Policies for the Urban Habitat

Urban sociability does not arise from the built environment itself, but from the interaction between different dwelling spaces and their inhabitants, i.e. from the life on the street, in the neighborhoods, in the public parks and squares … Under the seeming disorder of old Manhattan, for instance, Jane Jacobs perceived a complex order made both of movement and change, like a dance that took place on the sidewalks of the city: ‘an intricate ballet in which the individual dancers and ensembles all have distinctive parts which miraculously reinforce each other and compose an orderly whole‘ (The Death and Life of Great American Cities, 1961: 50). In a similar vein, Lewis Mumford described the city as social theatre, a stage for the urban drama in which the spectators are participants as well (What is a City?, 1937). It is not in large master plans where the ‘urban commons’ are morphologically defined. This rather happens through the habitational plans that emerge from the housing policies of each period.

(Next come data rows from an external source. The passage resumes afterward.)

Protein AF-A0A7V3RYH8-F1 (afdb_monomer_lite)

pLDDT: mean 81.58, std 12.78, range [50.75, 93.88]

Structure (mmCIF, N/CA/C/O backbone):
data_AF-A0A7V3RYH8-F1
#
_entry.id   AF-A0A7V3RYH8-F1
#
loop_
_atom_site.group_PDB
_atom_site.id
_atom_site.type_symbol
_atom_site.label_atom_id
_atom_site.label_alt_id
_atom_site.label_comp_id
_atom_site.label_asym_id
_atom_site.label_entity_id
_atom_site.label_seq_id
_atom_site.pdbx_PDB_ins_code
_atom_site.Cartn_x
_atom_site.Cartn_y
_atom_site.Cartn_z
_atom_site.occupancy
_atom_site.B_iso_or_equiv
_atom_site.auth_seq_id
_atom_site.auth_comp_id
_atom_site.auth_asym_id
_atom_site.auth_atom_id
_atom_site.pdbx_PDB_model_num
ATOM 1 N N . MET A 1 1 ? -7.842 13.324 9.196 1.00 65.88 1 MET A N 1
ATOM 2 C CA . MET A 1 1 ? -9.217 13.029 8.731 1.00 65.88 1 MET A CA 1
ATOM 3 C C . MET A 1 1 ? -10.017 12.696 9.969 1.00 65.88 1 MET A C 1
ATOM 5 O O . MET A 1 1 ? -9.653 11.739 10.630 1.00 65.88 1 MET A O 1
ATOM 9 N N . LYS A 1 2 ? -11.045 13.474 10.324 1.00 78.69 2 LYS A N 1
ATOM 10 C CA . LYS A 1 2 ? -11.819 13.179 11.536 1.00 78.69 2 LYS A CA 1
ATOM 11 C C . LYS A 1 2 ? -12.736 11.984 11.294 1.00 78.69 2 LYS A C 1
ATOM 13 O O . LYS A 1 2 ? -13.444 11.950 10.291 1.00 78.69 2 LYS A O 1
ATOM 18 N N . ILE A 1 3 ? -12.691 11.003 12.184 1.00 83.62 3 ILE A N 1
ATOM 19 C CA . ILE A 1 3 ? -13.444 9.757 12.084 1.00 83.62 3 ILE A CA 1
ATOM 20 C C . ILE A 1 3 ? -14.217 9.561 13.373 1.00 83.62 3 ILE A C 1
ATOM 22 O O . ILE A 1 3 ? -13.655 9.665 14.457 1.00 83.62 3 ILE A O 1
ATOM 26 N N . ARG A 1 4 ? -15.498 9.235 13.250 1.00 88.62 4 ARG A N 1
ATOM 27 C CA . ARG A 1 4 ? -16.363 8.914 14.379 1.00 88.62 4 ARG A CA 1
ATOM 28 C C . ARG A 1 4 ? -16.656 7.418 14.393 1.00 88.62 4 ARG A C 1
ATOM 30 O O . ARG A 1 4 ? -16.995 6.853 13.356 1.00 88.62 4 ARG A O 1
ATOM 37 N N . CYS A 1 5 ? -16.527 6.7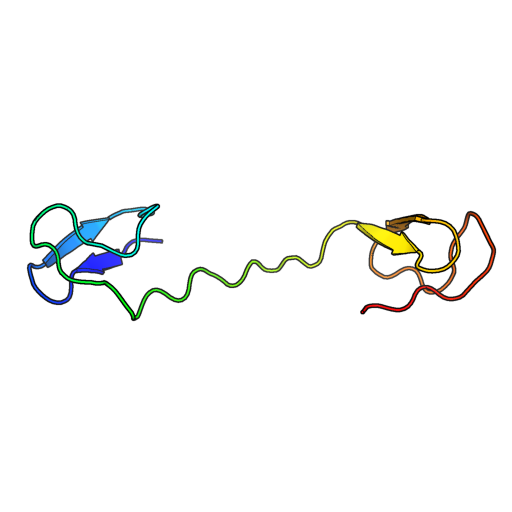73 15.548 1.00 89.75 5 CYS A N 1
ATOM 38 C CA . CYS A 1 5 ? -16.940 5.388 15.729 1.00 89.75 5 CYS A CA 1
ATOM 39 C C . CYS A 1 5 ? -18.457 5.277 15.524 1.00 89.75 5 CYS A C 1
ATOM 41 O O . CYS A 1 5 ? -19.225 5.936 16.223 1.00 89.75 5 CYS A O 1
ATOM 43 N N . GLU A 1 6 ? -18.892 4.429 14.591 1.00 87.94 6 GLU A N 1
ATOM 44 C CA . GLU A 1 6 ? -20.318 4.234 14.285 1.00 87.94 6 GLU A CA 1
ATOM 45 C C . GLU A 1 6 ? -21.088 3.489 15.388 1.00 87.94 6 GLU A C 1
ATOM 47 O O . GLU A 1 6 ? -22.312 3.550 15.412 1.00 87.94 6 GLU A O 1
ATOM 52 N N . ALA A 1 7 ? -20.385 2.827 16.315 1.00 90.25 7 ALA A N 1
ATOM 53 C CA . ALA A 1 7 ? -20.995 2.090 17.419 1.00 90.25 7 ALA A CA 1
ATOM 54 C C . ALA A 1 7 ? -21.185 2.942 18.686 1.00 90.25 7 ALA A C 1
ATOM 56 O O . ALA A 1 7 ? -22.272 2.955 19.254 1.00 90.25 7 ALA A O 1
ATOM 57 N N . CYS A 1 8 ? -20.144 3.652 19.143 1.00 93.88 8 CYS A N 1
ATOM 58 C CA . CYS A 1 8 ? -20.186 4.404 20.409 1.00 93.88 8 CYS A CA 1
ATOM 59 C C . CYS A 1 8 ? -20.108 5.927 20.248 1.00 93.88 8 CYS A C 1
ATOM 61 O O . CYS A 1 8 ? -20.324 6.661 21.207 1.00 93.88 8 CYS A O 1
ATOM 63 N N . GLY A 1 9 ? -19.791 6.424 19.050 1.00 90.00 9 GLY A N 1
ATOM 64 C CA . GLY A 1 9 ? -19.727 7.854 18.775 1.00 90.00 9 GLY A CA 1
ATOM 65 C C . GLY A 1 9 ? -18.415 8.551 19.141 1.00 90.00 9 GLY A C 1
ATOM 66 O O . GLY A 1 9 ? -18.351 9.756 18.915 1.00 90.00 9 GLY A O 1
ATOM 67 N N . THR A 1 10 ? -17.394 7.845 19.642 1.00 91.81 10 THR A N 1
ATOM 68 C CA . THR A 1 10 ? -16.054 8.410 19.906 1.00 91.81 10 THR A CA 1
ATOM 69 C C . THR A 1 10 ? -15.428 8.989 18.638 1.00 91.81 10 THR A C 1
ATOM 71 O O . THR A 1 10 ? -15.504 8.373 17.575 1.00 91.81 10 THR A O 1
ATOM 74 N N . GLU A 1 11 ? -14.795 10.155 18.747 1.00 90.81 11 GLU A N 1
ATOM 75 C CA . GLU A 1 11 ? -14.176 10.877 17.633 1.00 90.81 11 GLU A CA 1
ATOM 76 C C . GLU A 1 11 ? -12.644 10.775 17.664 1.00 90.81 11 GLU A C 1
ATOM 78 O O . GLU A 1 11 ? -12.025 10.845 18.722 1.00 90.81 11 GLU A O 1
ATOM 83 N N . TYR A 1 12 ? -12.033 10.643 16.487 1.00 86.06 12 TYR A N 1
ATOM 84 C CA . TYR A 1 12 ? -10.594 10.482 16.284 1.00 86.06 12 TYR A CA 1
ATOM 85 C C . TYR A 1 12 ? -10.111 11.400 15.167 1.00 86.06 12 TYR A C 1
ATOM 87 O O . TYR A 1 12 ? -10.763 11.506 14.133 1.00 86.06 12 TYR A O 1
ATOM 95 N N . GLU A 1 13 ? -8.941 12.018 15.312 1.00 83.81 13 GLU A N 1
ATOM 96 C CA . GLU A 1 13 ? -8.386 12.894 14.266 1.00 83.81 13 GLU A CA 1
ATOM 97 C C . GLU A 1 13 ? -7.540 12.149 13.223 1.00 83.81 13 GLU A C 1
ATOM 99 O O . GLU A 1 13 ? -7.448 12.596 12.071 1.00 83.81 13 GLU A O 1
ATOM 104 N N . ASN A 1 14 ? -6.942 11.017 13.619 1.00 76.06 14 ASN A N 1
ATOM 105 C CA . ASN A 1 14 ? -6.202 10.099 12.751 1.00 76.06 14 ASN A CA 1
ATOM 106 C C . ASN A 1 14 ? -5.878 8.775 13.489 1.00 76.06 14 ASN A C 1
ATOM 108 O O . ASN A 1 14 ? -4.783 8.637 14.040 1.00 76.06 14 ASN A O 1
ATOM 112 N N . PRO A 1 15 ? -6.811 7.812 13.586 1.00 76.75 15 PRO A N 1
ATOM 113 C CA . PRO A 1 15 ? -6.572 6.599 14.362 1.00 76.75 15 PRO A CA 1
ATOM 114 C C . PRO A 1 15 ? -5.559 5.678 13.661 1.00 76.75 15 PRO A C 1
ATOM 116 O O . PRO A 1 15 ? -5.705 5.360 12.483 1.00 76.75 15 PRO A O 1
ATOM 119 N N . ALA A 1 16 ? -4.541 5.225 14.400 1.00 78.19 16 ALA A N 1
ATOM 120 C CA . ALA A 1 16 ? -3.529 4.283 13.903 1.00 78.19 16 ALA A CA 1
ATOM 121 C C . ALA A 1 16 ? -4.037 2.829 13.816 1.00 78.19 16 ALA A C 1
ATOM 123 O O . ALA A 1 16 ? -3.433 1.997 13.143 1.00 78.19 16 ALA A O 1
ATOM 124 N N . SER A 1 17 ? -5.141 2.517 14.504 1.00 81.50 17 SER A N 1
ATOM 125 C CA . SER A 1 17 ? -5.788 1.205 14.525 1.00 81.50 17 SER A CA 1
ATOM 126 C C . SER A 1 17 ? -7.229 1.320 14.044 1.00 81.50 17 SER A C 1
ATOM 128 O O . SER A 1 17 ? -7.905 2.315 14.289 1.00 81.50 17 SER A O 1
ATOM 130 N N . LEU A 1 18 ? -7.721 0.262 13.402 1.00 83.38 18 LEU A N 1
ATOM 131 C CA . LEU A 1 18 ? -9.127 0.135 13.016 1.00 83.38 18 LEU A CA 1
ATOM 132 C C . LEU A 1 18 ? -10.002 -0.394 14.162 1.00 83.38 18 LEU A C 1
ATOM 134 O O . LEU A 1 18 ? -11.155 -0.733 13.926 1.00 83.38 18 LEU A O 1
ATOM 138 N N . ILE A 1 19 ? -9.472 -0.523 15.379 1.00 89.56 19 ILE A N 1
ATOM 139 C CA . ILE A 1 19 ? -10.222 -0.938 16.569 1.00 89.56 19 ILE A CA 1
ATOM 140 C C . ILE A 1 19 ? -10.409 0.279 17.471 1.00 89.56 19 ILE A C 1
ATOM 142 O O . ILE A 1 19 ? -9.428 0.896 17.877 1.00 89.56 19 ILE A O 1
ATOM 146 N N . CYS A 1 20 ? -11.661 0.608 17.785 1.00 90.62 20 CYS A N 1
ATOM 147 C CA . CYS A 1 20 ? -11.992 1.639 18.760 1.00 90.62 20 CYS A CA 1
ATOM 148 C C . CYS A 1 20 ? -11.539 1.193 20.158 1.00 90.62 20 CYS A C 1
ATOM 150 O O . CYS A 1 20 ? -11.986 0.159 20.647 1.00 90.62 20 CYS A O 1
ATOM 152 N N . ASP A 1 21 ? -10.687 1.976 20.814 1.00 91.31 21 ASP A N 1
ATOM 153 C CA . ASP A 1 21 ? -10.193 1.716 22.173 1.00 91.31 21 ASP A CA 1
ATOM 154 C C . ASP A 1 21 ? -11.268 1.901 23.256 1.00 91.31 21 ASP A C 1
ATOM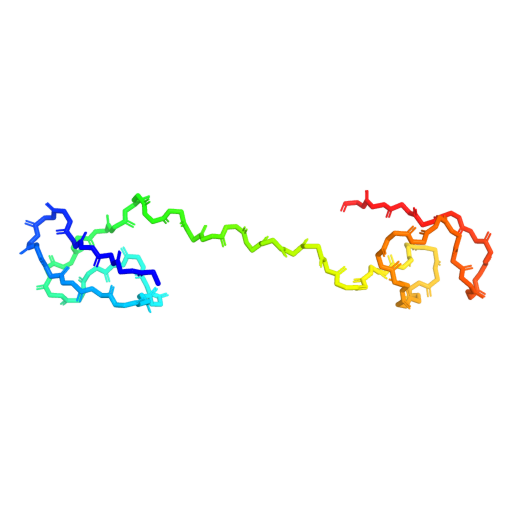 156 O O . ASP A 1 21 ? -11.182 1.283 24.312 1.00 91.31 21 ASP A O 1
ATOM 160 N N . ASN A 1 22 ? -12.317 2.681 22.975 1.00 92.25 22 ASN A N 1
ATOM 161 C CA . ASN A 1 22 ? -13.403 2.916 23.926 1.00 92.25 22 ASN A CA 1
ATOM 162 C C . ASN A 1 22 ? -14.427 1.763 23.978 1.00 92.25 22 ASN A C 1
ATOM 164 O O . ASN A 1 22 ? -14.921 1.417 25.044 1.00 92.25 22 ASN A O 1
ATOM 168 N N . CYS A 1 23 ? -14.782 1.163 22.834 1.00 93.00 23 CYS A N 1
ATOM 169 C CA . CYS A 1 23 ? -15.844 0.139 22.782 1.00 93.00 23 CYS A CA 1
ATOM 170 C C . CYS A 1 23 ? -15.447 -1.185 22.113 1.00 93.00 23 CYS A C 1
ATOM 172 O O . CYS A 1 23 ? -16.266 -2.096 22.028 1.00 93.00 23 CYS A O 1
ATOM 174 N N . GLY A 1 24 ? -14.224 -1.302 21.591 1.00 90.06 24 GLY A N 1
ATOM 175 C CA . GLY A 1 24 ? -13.738 -2.502 20.905 1.00 90.06 24 GLY A CA 1
ATOM 176 C C . GLY A 1 24 ? -14.289 -2.711 19.489 1.00 90.06 24 GLY A C 1
ATOM 177 O O . GLY A 1 24 ? -13.901 -3.665 18.816 1.00 90.06 24 GLY A O 1
ATOM 178 N N . TYR A 1 25 ? -15.173 -1.834 18.998 1.00 90.69 25 TYR A N 1
ATOM 179 C CA . TYR A 1 25 ? -15.744 -1.961 17.658 1.00 90.69 25 TYR A CA 1
ATOM 180 C C . TYR A 1 25 ? -14.678 -1.788 16.568 1.00 90.69 25 TYR A C 1
ATOM 182 O O . TYR A 1 25 ? -13.893 -0.835 16.586 1.00 90.69 25 TYR A O 1
ATOM 190 N N . ARG A 1 26 ? -14.682 -2.686 15.575 1.00 87.75 26 ARG A N 1
ATOM 191 C CA . ARG A 1 26 ? -13.814 -2.584 14.398 1.00 87.75 26 ARG A CA 1
ATOM 192 C C . ARG A 1 26 ? -14.406 -1.599 13.386 1.00 87.75 26 ARG A C 1
ATOM 194 O O . ARG A 1 26 ? -15.369 -1.907 12.692 1.00 87.75 26 ARG A O 1
ATOM 201 N N . MET A 1 27 ? -13.773 -0.443 13.251 1.00 83.25 27 MET A N 1
ATOM 202 C CA . MET A 1 27 ? -14.081 0.616 12.293 1.00 83.25 27 MET A CA 1
ATOM 203 C C . MET A 1 27 ? -13.668 0.186 10.872 1.00 83.25 27 MET A C 1
ATOM 205 O O . MET A 1 27 ? -12.593 0.516 10.383 1.00 83.25 27 MET A O 1
ATOM 209 N N . THR A 1 28 ? -14.513 -0.600 10.201 1.00 69.44 28 THR A N 1
ATOM 210 C CA . THR A 1 28 ? -14.226 -1.198 8.877 1.00 69.44 28 THR A CA 1
ATOM 211 C C . THR A 1 28 ? -14.397 -0.238 7.696 1.00 69.44 28 THR A C 1
ATOM 213 O O . THR A 1 28 ? -13.904 -0.516 6.604 1.00 69.44 28 THR A O 1
ATOM 216 N N . ARG A 1 29 ? -15.075 0.900 7.893 1.00 64.56 29 ARG A N 1
ATOM 217 C CA . ARG A 1 29 ? -15.333 1.892 6.833 1.00 64.56 29 ARG A CA 1
ATOM 218 C C . ARG A 1 29 ? -14.229 2.925 6.663 1.00 64.56 29 ARG A C 1
ATOM 220 O O . ARG A 1 29 ? -14.277 3.710 5.717 1.00 64.56 29 ARG A O 1
ATOM 227 N N . ILE A 1 30 ? -13.222 2.912 7.536 1.00 60.84 30 ILE A N 1
ATOM 228 C CA . ILE A 1 30 ? -11.995 3.652 7.279 1.00 60.84 30 ILE A CA 1
ATOM 229 C C . ILE A 1 30 ? -11.247 2.861 6.216 1.00 60.84 30 ILE A C 1
ATOM 231 O O . ILE A 1 30 ? -10.430 1.992 6.513 1.00 60.84 30 ILE A O 1
ATOM 235 N N . ARG A 1 31 ? -11.517 3.164 4.946 1.00 55.66 31 ARG A N 1
ATOM 236 C CA . ARG A 1 31 ? -10.446 3.017 3.972 1.00 55.66 31 ARG A CA 1
ATOM 237 C C . ARG A 1 31 ? -9.376 3.989 4.469 1.00 55.66 31 ARG A C 1
ATOM 239 O O . ARG A 1 31 ? -9.680 5.185 4.503 1.00 55.66 31 ARG A O 1
ATOM 246 N N . PRO A 1 32 ? -8.177 3.539 4.901 1.00 56.28 32 PRO A N 1
ATOM 247 C CA . PRO A 1 32 ? -7.070 4.482 4.942 1.00 56.28 32 PRO A CA 1
ATOM 248 C C . PRO A 1 32 ? -7.083 5.176 3.577 1.00 56.28 32 PRO A C 1
ATOM 250 O O . PRO A 1 32 ? -7.433 4.503 2.593 1.00 56.28 32 PRO A O 1
ATOM 253 N N . PRO A 1 33 ? -6.804 6.489 3.476 1.00 53.25 33 PRO A N 1
ATOM 254 C CA . PRO A 1 33 ? -6.490 7.040 2.171 1.00 53.25 33 PRO A CA 1
ATOM 255 C C . PRO A 1 33 ? -5.438 6.086 1.623 1.00 53.25 33 PRO A C 1
ATOM 257 O O . PRO A 1 33 ? -4.374 5.930 2.225 1.00 53.25 33 PRO A O 1
ATOM 260 N N . LYS A 1 34 ? -5.821 5.297 0.610 1.00 50.75 34 LYS A N 1
ATOM 261 C CA . LYS A 1 34 ? -4.892 4.461 -0.129 1.00 50.75 34 LYS A CA 1
ATOM 262 C C . LYS A 1 34 ? -3.930 5.517 -0.592 1.00 50.75 34 LYS A C 1
ATOM 264 O O . LYS A 1 34 ? -4.380 6.383 -1.344 1.00 50.75 34 LYS A O 1
ATOM 269 N N . GLY A 1 35 ? -2.759 5.568 0.048 1.00 51.16 35 GLY A N 1
ATOM 270 C CA . GLY A 1 35 ? -1.853 6.682 -0.119 1.00 51.16 35 GLY A CA 1
ATOM 271 C C . GLY A 1 35 ? -1.826 6.946 -1.605 1.00 51.16 35 GLY A C 1
ATOM 272 O O . GLY A 1 35 ? -1.726 6.004 -2.396 1.00 51.16 35 GLY A O 1
ATOM 273 N N . GLU A 1 36 ? -2.036 8.190 -2.000 1.00 53.66 36 GLU A N 1
ATOM 274 C CA . GLU A 1 36 ? -1.629 8.625 -3.322 1.00 53.66 36 GLU A CA 1
ATOM 275 C C . GLU A 1 36 ? -0.098 8.552 -3.322 1.00 53.66 36 GLU A C 1
ATOM 277 O O . GLU A 1 36 ? 0.613 9.547 -3.353 1.00 53.66 36 GLU A O 1
ATOM 282 N N . GLU A 1 37 ? 0.43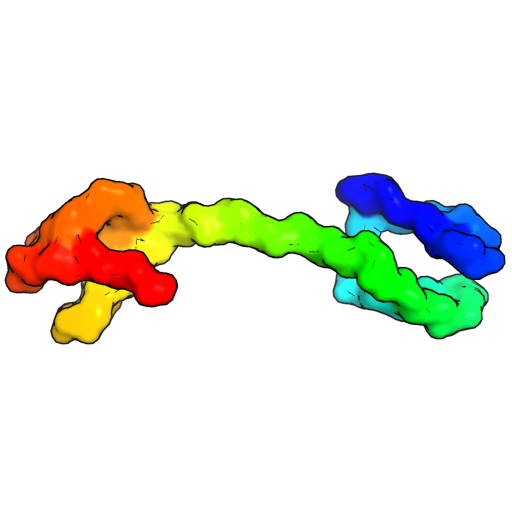3 7.336 -3.206 1.00 56.97 37 GLU A N 1
ATOM 283 C CA . GLU A 1 37 ? 1.775 6.985 -3.569 1.00 56.97 37 GLU A CA 1
ATOM 284 C C . GLU A 1 37 ? 1.751 6.963 -5.091 1.00 56.97 37 GLU A C 1
ATOM 286 O O . GLU A 1 37 ? 1.744 5.932 -5.749 1.00 56.97 37 GLU A O 1
ATOM 291 N N . ASN A 1 38 ? 1.724 8.151 -5.684 1.00 58.31 38 ASN A N 1
ATOM 292 C CA . ASN A 1 38 ? 2.633 8.344 -6.790 1.00 58.31 38 ASN A CA 1
ATOM 293 C C . ASN A 1 38 ? 3.998 8.430 -6.114 1.00 58.31 38 ASN A C 1
ATOM 295 O O . ASN A 1 38 ? 4.348 9.512 -5.634 1.00 58.31 38 ASN A O 1
ATOM 299 N N . PRO A 1 39 ? 4.738 7.312 -5.954 1.00 68.50 39 PRO A N 1
ATOM 300 C CA . PRO A 1 39 ? 6.028 7.396 -5.310 1.00 68.50 39 PRO A CA 1
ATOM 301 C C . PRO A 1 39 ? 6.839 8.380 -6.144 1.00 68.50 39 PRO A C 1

Master plans determine the location of large infrastructures, the financing modes, and the zoning of the city, but it is the combination of the habitational projects and policies which defines the spatial characteristics and facilities that allow everyday’s urban life to thrive.

The aim of this section of the project is precisely to consider the relation between habitational projects and policies from the perspective of the ‘Just City’. For several years, the two architects of the team (Roberto Goycoolea and Paz Núñez) have been studying social housing projects in Spain that were designed since the mid-twentieth century. This includes current interventions in the three-dimensional sense proposed by Manuel Castells and Esteban de Manuel (2010): Urbs (the morphology of the city), Polis (the socio-economic context and political decisions involved), and Civitas (citizens’ participation and socio-cultural tissue). The results of this research are heterogeneous and deserve to be examined carefully. There were housing policies that attained accomplished and well organised neighbourhoods, cherished by their dwellers (like many of the Poblados dirigidos program from the 1950’s in Spain). On the contrary, other city quarters had to be dismantled due to their thorough social degradation (like the Barrios de Tipología Especial). The amount of housing policies that have been designed and implemented in Madrid during the last decades is so high that there is critical mass for considering the good and bad practices in this field, and which will provide with case studies for our research on the ‘Just City’. One of the tasks of this Section will be to identify the indicators best suited for grading the fairness of urban planning, both in terms of policy design and material implementation. Such indicators could be also applied to the Cañada Real, one of the largest informal urban settlements in Europe. One of the team members (Paz Núñez Martí) has been technical consultant for the Madrid City Council Commission for Cañada Real. The political proposals and the updated urbanistic and social data referred to this settlement are already available. This may allow us to evaluate the degree of urban fairness that has been perceived by the inhabitants of the poblado since its creation in 1950. Many of these housing projects have been already studied by urbanists and architects, but they mainly focused on the morphological dimension and the social and energetic vulnerability of the place. Exploring the idea of the ‘Just City’ in this context and the urban policies involved using a series of clear indicators is an innovative task that could bring political-philosophical and urbanistic perspectives together.